A new approach to nonrepetitive sequences

TL;DR

This paper provides an elementary proof that sets of size 4 are sufficient to construct nonrepetitive sequences from 3-element sets, using a counting approach inspired by recent algorithmic proofs of the Lovász Local Lemma.

Contribution

It offers a new, elementary proof confirming the best known bound for nonrepetitive sequences from 3-element sets, improving understanding of sequence construction.

Findings

Sets of size 4 suffice for nonrepetitive sequences from 3-element sets

The proof uses Catalan numbers and simple counting methods

Applications extend to nonrepetitive games and graph colorings

Abstract

A sequence is nonrepetitive if it does not contain two adjacent identical blocks. The remarkable construction of Thue asserts that 3 symbols are enough to build an arbitrarily long nonrepetitive sequence.
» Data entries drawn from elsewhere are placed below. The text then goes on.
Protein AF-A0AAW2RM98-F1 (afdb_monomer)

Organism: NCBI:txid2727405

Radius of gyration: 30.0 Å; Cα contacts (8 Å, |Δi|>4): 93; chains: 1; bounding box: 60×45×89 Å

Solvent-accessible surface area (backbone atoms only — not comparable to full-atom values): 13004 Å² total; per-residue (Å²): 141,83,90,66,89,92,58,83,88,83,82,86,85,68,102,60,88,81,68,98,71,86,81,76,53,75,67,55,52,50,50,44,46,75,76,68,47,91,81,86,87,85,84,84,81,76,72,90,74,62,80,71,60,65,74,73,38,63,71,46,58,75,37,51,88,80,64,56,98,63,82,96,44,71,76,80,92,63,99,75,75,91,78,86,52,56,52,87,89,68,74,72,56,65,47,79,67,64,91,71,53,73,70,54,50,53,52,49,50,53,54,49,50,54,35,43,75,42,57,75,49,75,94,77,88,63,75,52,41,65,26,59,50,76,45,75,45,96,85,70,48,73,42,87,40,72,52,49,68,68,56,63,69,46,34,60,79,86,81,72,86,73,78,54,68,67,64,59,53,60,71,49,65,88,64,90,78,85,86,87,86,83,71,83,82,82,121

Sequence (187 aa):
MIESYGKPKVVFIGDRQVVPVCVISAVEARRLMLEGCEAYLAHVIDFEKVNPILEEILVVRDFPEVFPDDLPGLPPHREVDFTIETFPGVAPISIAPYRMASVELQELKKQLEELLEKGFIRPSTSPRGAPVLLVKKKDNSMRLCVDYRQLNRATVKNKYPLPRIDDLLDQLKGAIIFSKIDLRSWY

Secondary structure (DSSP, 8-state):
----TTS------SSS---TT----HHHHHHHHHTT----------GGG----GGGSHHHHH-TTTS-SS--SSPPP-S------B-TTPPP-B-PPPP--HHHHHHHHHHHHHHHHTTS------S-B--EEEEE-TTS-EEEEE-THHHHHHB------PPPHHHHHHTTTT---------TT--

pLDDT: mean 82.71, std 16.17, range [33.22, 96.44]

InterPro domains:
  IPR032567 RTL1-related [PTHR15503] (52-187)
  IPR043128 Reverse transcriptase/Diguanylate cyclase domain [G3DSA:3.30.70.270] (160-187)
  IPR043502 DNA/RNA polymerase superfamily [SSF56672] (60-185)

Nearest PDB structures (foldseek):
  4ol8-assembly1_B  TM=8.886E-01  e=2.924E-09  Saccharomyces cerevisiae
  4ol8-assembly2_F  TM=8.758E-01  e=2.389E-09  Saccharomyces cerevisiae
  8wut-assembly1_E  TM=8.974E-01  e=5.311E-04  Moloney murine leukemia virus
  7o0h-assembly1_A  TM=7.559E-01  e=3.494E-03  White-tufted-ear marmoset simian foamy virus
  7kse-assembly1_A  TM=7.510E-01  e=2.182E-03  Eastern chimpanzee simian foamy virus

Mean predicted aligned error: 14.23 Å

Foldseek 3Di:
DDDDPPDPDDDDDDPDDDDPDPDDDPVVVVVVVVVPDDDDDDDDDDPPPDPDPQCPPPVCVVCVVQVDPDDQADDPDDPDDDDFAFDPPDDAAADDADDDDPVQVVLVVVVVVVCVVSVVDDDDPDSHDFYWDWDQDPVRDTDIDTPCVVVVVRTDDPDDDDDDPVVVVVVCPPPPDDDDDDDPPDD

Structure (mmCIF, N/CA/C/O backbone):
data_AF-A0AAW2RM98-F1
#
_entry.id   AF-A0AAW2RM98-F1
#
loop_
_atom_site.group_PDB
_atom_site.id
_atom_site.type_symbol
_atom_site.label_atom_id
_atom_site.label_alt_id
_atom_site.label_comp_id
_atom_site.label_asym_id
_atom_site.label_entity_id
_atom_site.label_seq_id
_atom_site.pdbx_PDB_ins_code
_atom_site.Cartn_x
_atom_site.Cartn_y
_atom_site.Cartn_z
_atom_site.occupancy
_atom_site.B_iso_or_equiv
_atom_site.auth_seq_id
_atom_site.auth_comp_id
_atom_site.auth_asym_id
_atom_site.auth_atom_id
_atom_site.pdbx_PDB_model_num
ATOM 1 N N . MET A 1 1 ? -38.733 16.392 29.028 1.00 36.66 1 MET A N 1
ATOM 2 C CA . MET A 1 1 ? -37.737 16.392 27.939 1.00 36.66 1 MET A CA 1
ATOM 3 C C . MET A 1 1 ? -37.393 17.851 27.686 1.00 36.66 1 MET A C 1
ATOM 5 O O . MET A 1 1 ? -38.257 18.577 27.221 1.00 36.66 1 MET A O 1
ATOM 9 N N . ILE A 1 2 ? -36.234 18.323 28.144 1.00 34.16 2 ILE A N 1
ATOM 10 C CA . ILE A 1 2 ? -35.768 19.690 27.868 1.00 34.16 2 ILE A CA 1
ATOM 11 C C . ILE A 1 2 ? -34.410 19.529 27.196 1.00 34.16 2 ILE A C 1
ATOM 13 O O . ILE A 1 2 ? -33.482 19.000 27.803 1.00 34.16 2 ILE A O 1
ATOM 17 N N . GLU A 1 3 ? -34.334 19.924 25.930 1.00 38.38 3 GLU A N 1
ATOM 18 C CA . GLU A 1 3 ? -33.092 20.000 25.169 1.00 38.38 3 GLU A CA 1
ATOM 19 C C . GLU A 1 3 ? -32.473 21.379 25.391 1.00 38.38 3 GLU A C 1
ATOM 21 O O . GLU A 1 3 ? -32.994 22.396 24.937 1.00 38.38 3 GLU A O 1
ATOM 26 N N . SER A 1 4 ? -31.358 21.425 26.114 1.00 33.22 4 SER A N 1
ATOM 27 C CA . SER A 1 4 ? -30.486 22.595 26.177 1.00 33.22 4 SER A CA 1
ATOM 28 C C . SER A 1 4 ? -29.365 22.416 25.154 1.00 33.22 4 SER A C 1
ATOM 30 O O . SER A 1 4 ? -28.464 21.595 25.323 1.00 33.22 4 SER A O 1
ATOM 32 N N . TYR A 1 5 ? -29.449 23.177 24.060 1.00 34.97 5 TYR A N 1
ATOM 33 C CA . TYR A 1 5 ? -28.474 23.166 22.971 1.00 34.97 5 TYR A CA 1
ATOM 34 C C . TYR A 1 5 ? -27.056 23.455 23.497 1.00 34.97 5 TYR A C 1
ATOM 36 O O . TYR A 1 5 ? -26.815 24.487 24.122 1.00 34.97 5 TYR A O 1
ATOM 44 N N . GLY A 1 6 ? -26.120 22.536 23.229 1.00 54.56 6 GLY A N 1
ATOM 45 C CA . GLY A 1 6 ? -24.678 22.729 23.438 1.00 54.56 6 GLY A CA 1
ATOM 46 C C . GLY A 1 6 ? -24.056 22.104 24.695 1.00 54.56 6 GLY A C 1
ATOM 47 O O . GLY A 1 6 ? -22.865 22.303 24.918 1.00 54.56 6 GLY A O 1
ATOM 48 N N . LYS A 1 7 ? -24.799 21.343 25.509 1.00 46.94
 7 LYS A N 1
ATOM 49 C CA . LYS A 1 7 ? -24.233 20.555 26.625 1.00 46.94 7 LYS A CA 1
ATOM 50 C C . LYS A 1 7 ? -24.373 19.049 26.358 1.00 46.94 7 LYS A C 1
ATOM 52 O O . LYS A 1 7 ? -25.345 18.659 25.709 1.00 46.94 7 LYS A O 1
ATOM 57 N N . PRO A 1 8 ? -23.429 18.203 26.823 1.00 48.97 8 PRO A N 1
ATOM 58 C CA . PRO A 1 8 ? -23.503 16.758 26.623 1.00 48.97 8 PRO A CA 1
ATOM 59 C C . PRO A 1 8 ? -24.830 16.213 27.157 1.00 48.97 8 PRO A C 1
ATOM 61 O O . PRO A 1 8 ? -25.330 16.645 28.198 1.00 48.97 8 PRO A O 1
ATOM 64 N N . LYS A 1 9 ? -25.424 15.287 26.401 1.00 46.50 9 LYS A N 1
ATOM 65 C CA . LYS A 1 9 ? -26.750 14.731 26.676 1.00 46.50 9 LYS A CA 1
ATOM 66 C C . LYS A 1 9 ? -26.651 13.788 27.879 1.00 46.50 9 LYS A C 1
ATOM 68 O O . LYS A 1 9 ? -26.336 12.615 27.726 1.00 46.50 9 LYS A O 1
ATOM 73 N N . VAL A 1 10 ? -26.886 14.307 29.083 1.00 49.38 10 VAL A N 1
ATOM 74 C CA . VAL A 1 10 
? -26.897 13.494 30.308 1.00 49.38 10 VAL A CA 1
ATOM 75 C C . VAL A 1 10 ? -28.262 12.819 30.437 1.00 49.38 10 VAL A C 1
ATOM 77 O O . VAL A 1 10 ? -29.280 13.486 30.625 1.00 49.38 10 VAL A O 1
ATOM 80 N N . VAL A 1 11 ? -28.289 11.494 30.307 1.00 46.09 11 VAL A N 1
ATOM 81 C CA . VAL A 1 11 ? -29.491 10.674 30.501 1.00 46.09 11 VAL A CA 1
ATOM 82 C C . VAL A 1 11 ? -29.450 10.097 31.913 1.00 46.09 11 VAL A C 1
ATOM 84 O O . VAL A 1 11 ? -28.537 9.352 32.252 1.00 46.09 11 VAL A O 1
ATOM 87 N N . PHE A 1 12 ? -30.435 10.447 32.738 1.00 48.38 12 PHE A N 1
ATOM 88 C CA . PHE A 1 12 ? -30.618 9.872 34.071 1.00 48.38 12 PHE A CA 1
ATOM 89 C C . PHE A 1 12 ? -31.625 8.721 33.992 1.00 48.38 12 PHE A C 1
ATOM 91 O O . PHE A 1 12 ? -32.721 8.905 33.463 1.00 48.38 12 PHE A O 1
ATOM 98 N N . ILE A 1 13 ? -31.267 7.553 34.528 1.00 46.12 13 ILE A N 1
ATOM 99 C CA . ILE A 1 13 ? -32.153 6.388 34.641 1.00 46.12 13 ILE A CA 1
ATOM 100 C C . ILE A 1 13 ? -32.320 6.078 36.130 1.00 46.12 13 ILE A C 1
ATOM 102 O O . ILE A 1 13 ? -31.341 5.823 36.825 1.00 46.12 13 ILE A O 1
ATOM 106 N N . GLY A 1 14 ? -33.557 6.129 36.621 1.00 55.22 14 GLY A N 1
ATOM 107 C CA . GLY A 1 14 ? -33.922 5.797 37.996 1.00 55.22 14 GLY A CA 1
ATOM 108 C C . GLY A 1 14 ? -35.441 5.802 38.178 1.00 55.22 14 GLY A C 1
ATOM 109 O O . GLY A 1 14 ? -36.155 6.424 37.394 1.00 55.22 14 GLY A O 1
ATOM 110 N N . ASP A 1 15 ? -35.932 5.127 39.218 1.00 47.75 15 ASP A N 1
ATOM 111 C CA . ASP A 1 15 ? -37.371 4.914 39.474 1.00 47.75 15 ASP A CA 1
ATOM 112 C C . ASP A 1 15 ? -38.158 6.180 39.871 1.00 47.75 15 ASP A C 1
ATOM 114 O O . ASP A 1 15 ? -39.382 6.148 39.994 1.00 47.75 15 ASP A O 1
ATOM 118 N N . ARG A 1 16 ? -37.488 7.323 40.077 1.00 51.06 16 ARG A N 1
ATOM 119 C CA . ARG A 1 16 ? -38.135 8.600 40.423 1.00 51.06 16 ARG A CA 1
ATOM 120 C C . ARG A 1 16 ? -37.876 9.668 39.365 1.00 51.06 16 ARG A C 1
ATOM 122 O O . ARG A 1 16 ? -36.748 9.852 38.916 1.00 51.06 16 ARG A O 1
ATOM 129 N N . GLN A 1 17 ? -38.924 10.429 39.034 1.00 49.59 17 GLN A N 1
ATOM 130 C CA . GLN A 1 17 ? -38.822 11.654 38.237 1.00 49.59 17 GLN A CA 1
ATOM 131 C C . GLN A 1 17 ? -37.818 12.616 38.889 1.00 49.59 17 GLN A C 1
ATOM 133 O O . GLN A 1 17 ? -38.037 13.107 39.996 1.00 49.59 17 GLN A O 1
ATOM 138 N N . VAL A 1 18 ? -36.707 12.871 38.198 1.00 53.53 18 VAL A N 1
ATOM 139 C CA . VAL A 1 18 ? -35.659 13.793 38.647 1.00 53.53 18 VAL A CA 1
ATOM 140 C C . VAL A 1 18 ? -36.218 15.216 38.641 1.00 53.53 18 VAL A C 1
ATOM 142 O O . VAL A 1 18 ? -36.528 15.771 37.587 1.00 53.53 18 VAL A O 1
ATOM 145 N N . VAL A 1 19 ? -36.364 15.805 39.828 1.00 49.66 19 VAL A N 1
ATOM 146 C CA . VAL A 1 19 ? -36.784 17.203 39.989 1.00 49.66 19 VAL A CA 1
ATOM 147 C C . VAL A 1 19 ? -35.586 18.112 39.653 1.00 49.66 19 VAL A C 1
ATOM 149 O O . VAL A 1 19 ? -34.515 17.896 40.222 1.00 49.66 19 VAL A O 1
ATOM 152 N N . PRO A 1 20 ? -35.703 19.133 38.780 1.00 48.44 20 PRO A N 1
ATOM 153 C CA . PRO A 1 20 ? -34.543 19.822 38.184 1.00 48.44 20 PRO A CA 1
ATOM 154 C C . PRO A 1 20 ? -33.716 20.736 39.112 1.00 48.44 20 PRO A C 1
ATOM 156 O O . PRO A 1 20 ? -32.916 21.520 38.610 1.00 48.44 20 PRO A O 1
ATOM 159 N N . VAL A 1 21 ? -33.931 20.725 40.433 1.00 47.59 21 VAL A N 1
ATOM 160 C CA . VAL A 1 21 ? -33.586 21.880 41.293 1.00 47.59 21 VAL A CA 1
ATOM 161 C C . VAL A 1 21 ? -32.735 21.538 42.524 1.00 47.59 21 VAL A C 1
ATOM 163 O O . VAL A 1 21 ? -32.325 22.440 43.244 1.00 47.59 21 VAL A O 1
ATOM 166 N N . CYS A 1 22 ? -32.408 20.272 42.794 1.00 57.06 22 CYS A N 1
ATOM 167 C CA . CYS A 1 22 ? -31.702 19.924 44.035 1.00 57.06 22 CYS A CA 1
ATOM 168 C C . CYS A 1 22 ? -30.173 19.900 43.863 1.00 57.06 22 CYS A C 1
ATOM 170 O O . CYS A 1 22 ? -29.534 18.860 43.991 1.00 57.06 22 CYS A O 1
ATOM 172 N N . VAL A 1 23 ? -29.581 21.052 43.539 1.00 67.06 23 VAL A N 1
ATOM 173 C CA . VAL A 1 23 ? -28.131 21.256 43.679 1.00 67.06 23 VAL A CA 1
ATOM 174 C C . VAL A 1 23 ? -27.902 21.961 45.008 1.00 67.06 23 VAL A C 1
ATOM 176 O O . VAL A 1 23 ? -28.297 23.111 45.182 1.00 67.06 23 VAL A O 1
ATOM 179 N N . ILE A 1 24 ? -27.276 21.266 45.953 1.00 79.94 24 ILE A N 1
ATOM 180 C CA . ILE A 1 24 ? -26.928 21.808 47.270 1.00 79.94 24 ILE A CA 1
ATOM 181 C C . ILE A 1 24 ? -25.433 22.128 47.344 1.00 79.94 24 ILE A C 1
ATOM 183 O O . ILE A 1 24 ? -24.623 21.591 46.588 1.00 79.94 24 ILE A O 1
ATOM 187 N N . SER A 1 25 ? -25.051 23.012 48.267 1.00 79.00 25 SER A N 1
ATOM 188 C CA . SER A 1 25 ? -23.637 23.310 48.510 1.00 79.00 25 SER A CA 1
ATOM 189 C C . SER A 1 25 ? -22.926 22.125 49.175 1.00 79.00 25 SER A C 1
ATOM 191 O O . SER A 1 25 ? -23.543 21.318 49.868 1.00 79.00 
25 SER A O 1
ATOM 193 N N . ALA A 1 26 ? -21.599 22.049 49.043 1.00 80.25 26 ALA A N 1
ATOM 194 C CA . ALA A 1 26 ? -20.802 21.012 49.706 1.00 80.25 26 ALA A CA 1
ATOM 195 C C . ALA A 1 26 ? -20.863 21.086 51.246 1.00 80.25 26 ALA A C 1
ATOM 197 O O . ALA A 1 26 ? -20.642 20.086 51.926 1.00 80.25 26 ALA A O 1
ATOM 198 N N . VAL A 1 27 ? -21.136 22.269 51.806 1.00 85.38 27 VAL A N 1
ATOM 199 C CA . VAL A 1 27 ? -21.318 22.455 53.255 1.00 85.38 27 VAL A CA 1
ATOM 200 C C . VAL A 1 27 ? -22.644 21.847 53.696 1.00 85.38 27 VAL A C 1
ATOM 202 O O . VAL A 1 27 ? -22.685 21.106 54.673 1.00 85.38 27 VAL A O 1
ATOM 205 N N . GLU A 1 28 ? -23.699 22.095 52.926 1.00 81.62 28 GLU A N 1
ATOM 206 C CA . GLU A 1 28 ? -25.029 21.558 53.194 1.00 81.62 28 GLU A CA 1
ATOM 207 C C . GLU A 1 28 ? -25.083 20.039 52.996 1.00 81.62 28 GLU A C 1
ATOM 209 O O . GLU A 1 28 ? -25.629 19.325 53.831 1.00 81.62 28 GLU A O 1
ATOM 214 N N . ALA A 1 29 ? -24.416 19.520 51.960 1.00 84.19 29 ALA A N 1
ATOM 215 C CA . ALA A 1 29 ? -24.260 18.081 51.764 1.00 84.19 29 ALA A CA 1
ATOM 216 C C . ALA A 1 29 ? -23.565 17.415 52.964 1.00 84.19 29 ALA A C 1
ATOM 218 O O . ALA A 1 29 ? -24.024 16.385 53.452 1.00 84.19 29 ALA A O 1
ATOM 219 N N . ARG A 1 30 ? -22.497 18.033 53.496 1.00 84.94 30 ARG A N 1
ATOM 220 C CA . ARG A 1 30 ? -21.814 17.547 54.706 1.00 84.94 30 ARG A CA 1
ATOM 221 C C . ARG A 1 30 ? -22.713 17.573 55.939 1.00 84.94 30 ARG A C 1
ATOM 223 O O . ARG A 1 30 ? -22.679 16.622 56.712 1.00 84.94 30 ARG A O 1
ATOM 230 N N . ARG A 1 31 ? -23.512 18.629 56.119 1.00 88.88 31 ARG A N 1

It is still not settled whether the following extension holds: for every sequence of 3-element sets $L_1,..., L_n$ there exists a nonrepetitive sequence $s_1, ..., s_n$ with $s_i\in L_i$. Applying the probabilistic method one can prove that this is true for sufficiently large sets $L_i$. We present an elementary proof that sets of size 4 suffice (confirming the best known bound). The argument is a simple counting with Catalan numbers involved. Our approach is inspired by a new algorithmic proof of the Lov\'{a}sz Local Lemma due to Moser and Tardos and its interpretations by Fortnow and Tao. The presented method has further applications to nonrepetitive games and nonrepetitive colorings of graphs.